• _WHAT IS REQUIRED_
From the records below, copy out exactly the lines from the one containing "ATOM 159 N N" to the one containing "ATOM 196 C CA", both included. Add nothing else.

[Dataset items]
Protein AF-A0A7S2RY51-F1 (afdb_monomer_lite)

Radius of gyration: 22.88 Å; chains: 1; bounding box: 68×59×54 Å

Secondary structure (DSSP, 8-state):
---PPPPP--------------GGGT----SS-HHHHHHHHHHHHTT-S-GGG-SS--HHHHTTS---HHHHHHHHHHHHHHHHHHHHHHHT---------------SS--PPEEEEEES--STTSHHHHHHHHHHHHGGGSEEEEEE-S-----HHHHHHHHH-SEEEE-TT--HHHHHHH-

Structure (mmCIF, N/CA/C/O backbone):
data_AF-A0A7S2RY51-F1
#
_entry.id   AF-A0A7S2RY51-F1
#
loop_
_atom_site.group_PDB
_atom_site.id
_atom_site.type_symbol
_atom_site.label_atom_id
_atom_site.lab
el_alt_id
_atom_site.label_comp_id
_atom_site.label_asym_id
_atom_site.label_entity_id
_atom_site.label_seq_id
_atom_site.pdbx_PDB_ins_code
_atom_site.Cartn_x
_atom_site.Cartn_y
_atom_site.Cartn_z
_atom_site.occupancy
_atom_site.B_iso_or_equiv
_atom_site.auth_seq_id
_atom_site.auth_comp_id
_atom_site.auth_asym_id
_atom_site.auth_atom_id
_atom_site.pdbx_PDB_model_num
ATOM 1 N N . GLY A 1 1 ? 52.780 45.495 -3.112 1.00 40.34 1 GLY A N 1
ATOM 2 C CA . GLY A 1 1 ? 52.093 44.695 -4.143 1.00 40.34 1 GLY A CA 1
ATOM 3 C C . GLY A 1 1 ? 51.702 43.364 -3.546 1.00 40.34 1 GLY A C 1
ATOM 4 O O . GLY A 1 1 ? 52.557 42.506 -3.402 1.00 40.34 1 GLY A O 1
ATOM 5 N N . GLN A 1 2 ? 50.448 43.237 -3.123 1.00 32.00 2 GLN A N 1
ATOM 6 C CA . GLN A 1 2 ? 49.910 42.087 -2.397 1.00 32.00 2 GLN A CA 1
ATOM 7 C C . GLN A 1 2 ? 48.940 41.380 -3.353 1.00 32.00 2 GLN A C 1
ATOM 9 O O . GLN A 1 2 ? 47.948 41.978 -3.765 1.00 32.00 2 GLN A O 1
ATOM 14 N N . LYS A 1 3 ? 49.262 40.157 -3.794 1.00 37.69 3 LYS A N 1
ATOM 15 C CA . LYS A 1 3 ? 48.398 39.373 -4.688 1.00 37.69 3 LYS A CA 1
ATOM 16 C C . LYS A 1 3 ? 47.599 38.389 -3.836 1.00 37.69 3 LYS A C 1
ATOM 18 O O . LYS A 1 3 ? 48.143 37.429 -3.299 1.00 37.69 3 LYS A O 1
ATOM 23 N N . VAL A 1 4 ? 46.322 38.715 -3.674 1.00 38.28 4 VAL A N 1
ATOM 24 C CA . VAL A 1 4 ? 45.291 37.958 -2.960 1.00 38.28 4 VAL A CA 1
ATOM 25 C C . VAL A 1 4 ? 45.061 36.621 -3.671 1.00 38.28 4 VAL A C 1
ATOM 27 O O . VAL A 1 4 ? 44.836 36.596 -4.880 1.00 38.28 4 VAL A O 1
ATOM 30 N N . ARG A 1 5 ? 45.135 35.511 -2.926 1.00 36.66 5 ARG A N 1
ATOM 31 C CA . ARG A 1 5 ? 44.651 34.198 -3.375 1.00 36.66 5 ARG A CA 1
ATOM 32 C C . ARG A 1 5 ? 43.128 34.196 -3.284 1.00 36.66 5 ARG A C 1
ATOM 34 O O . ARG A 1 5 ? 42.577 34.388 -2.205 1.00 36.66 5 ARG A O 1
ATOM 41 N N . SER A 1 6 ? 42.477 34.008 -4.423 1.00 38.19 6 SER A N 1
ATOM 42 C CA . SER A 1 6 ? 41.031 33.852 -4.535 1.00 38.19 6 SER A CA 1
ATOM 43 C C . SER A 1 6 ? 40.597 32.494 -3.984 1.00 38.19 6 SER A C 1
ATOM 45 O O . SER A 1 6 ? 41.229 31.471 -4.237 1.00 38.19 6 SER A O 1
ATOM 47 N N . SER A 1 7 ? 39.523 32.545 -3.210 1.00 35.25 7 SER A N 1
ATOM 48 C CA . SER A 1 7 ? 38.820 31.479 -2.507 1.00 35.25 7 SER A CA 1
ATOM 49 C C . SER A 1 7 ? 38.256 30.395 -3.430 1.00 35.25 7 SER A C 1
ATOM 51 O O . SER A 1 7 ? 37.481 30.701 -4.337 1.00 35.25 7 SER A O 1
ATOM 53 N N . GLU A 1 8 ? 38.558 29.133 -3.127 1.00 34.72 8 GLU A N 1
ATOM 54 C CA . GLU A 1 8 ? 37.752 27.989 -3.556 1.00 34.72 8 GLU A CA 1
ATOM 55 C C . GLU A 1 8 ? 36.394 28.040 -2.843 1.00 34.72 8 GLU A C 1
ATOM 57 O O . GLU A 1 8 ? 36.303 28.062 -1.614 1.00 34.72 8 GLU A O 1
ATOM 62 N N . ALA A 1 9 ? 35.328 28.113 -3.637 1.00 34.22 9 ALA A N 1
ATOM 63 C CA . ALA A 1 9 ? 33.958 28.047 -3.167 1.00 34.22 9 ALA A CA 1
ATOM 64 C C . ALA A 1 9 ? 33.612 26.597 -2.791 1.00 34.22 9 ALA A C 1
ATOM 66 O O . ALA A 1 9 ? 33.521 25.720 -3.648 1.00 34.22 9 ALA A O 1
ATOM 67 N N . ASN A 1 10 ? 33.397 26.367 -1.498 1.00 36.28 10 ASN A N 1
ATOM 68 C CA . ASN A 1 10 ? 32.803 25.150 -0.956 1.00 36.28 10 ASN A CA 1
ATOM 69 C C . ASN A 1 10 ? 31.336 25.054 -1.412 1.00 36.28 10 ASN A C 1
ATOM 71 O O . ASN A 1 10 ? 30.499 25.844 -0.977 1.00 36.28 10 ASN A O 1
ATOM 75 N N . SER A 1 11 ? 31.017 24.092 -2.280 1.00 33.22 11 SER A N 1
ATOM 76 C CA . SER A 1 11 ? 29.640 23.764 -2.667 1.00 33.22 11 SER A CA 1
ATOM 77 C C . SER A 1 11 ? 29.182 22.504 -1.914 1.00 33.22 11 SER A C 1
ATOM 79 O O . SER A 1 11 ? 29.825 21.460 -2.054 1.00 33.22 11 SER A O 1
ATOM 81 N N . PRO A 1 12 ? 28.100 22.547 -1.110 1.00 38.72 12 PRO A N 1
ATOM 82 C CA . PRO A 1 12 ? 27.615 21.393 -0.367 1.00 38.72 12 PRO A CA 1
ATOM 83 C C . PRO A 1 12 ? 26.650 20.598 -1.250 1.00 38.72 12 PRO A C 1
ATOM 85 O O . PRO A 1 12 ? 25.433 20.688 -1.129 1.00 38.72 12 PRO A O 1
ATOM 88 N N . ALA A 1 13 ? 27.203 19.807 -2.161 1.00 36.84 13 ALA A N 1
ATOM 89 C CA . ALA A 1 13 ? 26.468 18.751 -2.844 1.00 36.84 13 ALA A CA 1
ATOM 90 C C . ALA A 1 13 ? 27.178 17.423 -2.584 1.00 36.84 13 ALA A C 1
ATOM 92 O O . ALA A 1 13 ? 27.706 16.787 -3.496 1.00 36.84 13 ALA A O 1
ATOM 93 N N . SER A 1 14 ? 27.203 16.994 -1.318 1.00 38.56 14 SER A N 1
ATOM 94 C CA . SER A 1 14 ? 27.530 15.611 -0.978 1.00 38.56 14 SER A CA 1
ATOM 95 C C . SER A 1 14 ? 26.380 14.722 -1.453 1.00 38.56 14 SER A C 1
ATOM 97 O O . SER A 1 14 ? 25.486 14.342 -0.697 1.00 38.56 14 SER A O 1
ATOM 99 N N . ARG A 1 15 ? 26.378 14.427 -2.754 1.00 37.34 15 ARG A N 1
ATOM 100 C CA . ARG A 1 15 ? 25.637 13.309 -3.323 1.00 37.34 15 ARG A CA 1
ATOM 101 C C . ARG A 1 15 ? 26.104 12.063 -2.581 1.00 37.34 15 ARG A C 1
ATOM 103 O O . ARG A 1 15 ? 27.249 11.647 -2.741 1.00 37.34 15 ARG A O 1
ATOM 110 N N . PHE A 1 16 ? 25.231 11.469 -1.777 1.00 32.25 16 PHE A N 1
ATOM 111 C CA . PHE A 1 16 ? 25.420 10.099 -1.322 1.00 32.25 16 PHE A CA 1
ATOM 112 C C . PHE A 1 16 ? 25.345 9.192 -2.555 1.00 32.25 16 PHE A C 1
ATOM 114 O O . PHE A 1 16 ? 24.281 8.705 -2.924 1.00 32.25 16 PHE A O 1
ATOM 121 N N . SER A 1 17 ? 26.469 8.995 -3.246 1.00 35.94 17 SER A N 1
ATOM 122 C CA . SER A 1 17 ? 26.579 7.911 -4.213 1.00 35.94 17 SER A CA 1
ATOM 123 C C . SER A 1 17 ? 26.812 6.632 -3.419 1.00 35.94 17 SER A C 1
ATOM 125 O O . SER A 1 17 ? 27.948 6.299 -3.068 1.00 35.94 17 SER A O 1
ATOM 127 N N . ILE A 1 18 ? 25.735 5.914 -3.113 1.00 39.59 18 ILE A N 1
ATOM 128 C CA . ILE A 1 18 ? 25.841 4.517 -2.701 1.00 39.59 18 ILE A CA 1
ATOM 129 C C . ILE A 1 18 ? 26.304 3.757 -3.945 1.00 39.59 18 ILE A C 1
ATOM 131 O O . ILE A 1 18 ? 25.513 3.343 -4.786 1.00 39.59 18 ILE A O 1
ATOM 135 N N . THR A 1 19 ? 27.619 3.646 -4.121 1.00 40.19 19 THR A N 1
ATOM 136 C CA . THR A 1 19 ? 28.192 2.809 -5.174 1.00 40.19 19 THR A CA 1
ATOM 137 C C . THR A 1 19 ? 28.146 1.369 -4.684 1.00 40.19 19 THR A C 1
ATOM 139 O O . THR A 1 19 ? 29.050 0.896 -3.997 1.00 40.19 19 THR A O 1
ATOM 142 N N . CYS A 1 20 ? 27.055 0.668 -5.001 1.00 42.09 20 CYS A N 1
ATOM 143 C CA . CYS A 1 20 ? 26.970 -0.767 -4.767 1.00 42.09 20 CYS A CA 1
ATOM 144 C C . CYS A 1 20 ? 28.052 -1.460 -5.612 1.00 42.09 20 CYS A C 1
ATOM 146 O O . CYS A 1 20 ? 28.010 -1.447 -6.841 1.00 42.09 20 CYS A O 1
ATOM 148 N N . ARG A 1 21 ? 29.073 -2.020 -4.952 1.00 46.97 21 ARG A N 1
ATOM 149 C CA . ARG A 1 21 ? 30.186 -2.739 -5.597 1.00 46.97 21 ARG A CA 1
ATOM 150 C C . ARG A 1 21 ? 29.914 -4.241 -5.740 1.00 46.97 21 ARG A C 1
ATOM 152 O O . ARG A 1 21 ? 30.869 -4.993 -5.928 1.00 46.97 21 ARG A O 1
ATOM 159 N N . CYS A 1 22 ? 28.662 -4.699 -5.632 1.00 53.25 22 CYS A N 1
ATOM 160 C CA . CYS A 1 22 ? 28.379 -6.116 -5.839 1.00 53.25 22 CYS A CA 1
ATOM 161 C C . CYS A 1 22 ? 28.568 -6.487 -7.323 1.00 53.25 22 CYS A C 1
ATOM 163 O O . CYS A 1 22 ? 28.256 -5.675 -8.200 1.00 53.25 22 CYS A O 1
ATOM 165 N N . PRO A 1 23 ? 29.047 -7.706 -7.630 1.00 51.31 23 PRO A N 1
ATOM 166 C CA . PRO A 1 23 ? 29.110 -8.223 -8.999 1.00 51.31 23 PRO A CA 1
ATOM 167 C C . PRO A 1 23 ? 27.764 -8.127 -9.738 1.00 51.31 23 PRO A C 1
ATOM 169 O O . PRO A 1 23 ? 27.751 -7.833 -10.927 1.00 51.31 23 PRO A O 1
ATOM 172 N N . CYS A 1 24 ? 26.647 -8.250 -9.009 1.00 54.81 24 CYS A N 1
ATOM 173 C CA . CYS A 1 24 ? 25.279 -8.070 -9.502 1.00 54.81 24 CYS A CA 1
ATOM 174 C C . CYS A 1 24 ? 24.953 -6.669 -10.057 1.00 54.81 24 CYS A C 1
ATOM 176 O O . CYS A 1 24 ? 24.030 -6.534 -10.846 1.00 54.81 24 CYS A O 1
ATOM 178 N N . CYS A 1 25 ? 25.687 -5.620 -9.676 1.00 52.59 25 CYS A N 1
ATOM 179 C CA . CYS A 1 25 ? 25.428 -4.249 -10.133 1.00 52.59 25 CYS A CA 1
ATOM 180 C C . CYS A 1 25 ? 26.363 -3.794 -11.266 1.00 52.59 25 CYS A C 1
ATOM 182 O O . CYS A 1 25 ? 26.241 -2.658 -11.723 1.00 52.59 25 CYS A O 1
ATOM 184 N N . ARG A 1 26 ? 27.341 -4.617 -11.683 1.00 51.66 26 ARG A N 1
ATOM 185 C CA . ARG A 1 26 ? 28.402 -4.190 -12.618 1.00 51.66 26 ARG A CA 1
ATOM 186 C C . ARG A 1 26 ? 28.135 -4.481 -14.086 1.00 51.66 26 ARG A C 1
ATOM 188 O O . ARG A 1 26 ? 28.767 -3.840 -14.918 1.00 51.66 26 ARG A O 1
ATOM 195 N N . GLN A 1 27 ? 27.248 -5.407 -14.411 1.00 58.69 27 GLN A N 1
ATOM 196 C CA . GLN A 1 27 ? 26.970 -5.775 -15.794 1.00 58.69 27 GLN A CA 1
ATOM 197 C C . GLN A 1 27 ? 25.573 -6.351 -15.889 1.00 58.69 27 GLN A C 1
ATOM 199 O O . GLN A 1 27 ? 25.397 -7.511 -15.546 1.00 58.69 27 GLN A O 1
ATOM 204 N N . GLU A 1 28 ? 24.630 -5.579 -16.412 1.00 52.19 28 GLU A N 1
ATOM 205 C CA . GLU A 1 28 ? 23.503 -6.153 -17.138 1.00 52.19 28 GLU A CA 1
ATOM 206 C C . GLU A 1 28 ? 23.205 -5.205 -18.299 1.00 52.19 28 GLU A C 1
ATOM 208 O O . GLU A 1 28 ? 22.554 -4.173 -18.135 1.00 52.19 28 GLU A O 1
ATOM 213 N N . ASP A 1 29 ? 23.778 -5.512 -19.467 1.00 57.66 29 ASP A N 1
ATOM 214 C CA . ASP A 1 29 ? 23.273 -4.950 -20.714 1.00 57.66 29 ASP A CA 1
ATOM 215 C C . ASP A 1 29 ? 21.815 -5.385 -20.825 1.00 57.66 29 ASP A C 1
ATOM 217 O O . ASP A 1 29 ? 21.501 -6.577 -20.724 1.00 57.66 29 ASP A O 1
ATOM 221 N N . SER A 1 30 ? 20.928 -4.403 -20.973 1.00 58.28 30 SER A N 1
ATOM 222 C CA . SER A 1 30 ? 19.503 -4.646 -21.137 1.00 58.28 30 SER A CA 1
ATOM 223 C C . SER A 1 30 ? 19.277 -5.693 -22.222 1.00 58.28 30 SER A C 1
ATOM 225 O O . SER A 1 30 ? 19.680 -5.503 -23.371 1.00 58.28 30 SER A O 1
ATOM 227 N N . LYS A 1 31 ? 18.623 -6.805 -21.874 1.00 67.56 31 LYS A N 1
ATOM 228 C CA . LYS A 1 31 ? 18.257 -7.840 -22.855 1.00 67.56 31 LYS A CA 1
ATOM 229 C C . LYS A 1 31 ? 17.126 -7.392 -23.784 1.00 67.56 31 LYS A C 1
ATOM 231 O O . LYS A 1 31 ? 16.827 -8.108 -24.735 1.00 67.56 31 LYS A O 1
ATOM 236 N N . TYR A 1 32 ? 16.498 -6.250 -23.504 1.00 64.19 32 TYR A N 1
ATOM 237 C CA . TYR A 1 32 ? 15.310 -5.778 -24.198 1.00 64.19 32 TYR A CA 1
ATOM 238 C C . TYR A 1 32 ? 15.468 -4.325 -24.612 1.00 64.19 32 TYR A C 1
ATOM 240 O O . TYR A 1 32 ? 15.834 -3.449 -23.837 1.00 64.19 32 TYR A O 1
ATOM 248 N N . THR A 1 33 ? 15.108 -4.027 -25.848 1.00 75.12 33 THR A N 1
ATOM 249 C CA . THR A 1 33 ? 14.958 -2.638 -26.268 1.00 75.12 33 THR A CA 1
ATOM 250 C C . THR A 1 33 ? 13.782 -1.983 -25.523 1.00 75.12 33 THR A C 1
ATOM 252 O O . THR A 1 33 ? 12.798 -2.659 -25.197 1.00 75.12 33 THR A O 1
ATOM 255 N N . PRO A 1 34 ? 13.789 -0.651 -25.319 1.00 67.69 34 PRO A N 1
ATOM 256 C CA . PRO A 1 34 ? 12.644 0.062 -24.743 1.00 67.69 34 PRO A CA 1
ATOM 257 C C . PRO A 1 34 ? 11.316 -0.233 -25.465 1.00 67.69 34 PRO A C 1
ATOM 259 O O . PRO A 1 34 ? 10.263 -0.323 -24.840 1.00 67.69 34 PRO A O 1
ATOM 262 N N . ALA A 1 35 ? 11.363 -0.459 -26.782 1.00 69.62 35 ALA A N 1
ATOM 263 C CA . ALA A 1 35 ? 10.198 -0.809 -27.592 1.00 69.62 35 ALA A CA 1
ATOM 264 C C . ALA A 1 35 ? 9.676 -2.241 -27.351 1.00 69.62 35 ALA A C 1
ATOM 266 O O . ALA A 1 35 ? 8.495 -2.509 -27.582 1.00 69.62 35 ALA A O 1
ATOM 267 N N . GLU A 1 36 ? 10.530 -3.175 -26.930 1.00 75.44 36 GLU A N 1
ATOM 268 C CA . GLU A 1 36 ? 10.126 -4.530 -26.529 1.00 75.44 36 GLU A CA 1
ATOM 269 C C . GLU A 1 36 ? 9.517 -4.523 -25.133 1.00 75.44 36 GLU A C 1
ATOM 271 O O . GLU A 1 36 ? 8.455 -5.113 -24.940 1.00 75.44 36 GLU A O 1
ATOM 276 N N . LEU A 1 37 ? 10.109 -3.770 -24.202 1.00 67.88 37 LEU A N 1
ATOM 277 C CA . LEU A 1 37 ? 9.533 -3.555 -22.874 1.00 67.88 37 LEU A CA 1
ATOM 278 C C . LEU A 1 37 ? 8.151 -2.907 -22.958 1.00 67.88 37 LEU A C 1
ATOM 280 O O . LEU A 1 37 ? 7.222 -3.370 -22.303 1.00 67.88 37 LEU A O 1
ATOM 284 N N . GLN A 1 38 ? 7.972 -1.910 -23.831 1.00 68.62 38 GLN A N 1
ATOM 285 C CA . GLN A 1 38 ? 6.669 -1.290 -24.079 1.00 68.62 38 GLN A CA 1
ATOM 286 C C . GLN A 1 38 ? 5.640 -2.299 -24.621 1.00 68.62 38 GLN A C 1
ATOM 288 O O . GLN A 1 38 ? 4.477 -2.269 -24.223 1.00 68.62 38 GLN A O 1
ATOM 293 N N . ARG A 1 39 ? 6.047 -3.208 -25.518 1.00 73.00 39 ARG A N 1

• _EXPECTED ANSWER_
ATOM 159 N N . CYS A 1 22 ? 28.662 -4.699 -5.632 1.00 53.25 22 CYS A N 1
ATOM 160 C CA . CYS A 1 22 ? 28.379 -6.116 -5.839 1.00 53.25 22 CYS A CA 1
ATOM 161 C C . CYS A 1 22 ? 28.568 -6.487 -7.323 1.00 53.25 22 CYS A C 1
ATOM 163 O O . CYS A 1 22 ? 28.256 -5.675 -8.200 1.00 53.25 22 CYS A O 1
ATOM 165 N N . PRO A 1 23 ? 29.047 -7.706 -7.630 1.00 51.31 23 PRO A N 1
ATOM 166 C CA . PRO A 1 23 ? 29.110 -8.223 -8.999 1.00 51.31 23 PRO A CA 1
ATOM 167 C C . PRO A 1 23 ? 27.764 -8.127 -9.738 1.00 51.31 23 PRO A C 1
ATOM 169 O O . PRO A 1 23 ? 27.751 -7.833 -10.927 1.00 51.31 23 PRO A O 1
ATOM 172 N N . CYS A 1 24 ? 26.647 -8.250 -9.009 1.00 54.81 24 CYS A N 1
ATOM 173 C CA . CYS A 1 24 ? 25.279 -8.070 -9.502 1.00 54.81 24 CYS A CA 1
ATOM 174 C C . CYS A 1 24 ? 24.953 -6.669 -10.057 1.00 54.81 24 CYS A C 1
ATOM 176 O O . CYS A 1 24 ? 24.030 -6.534 -10.846 1.00 54.81 24 CYS A O 1
ATOM 178 N N . CYS A 1 25 ? 25.687 -5.620 -9.676 1.00 52.59 25 CYS A N 1
ATOM 179 C CA . CYS A 1 25 ? 25.428 -4.249 -10.133 1.00 52.59 25 CYS A CA 1
ATOM 180 C C . CYS A 1 25 ? 26.363 -3.794 -11.266 1.00 52.59 25 CYS A C 1
ATOM 182 O O . CYS A 1 25 ? 26.241 -2.658 -11.723 1.00 52.59 25 CYS A O 1
ATOM 184 N N . ARG A 1 26 ? 27.341 -4.617 -11.683 1.00 51.66 26 ARG A N 1
ATOM 185 C CA . ARG A 1 26 ? 28.402 -4.190 -12.618 1.00 51.66 26 ARG A CA 1
ATOM 186 C C . ARG A 1 26 ? 28.135 -4.481 -14.086 1.00 51.66 26 ARG A C 1
ATOM 188 O O . ARG A 1 26 ? 28.767 -3.840 -14.918 1.00 51.66 26 ARG A O 1
ATOM 195 N N . GLN A 1 27 ? 27.248 -5.407 -14.411 1.00 58.69 27 GLN A N 1
ATOM 196 C CA . GLN A 1 27 ? 26.970 -5.775 -15.794 1.00 58.69 27 GLN A CA 1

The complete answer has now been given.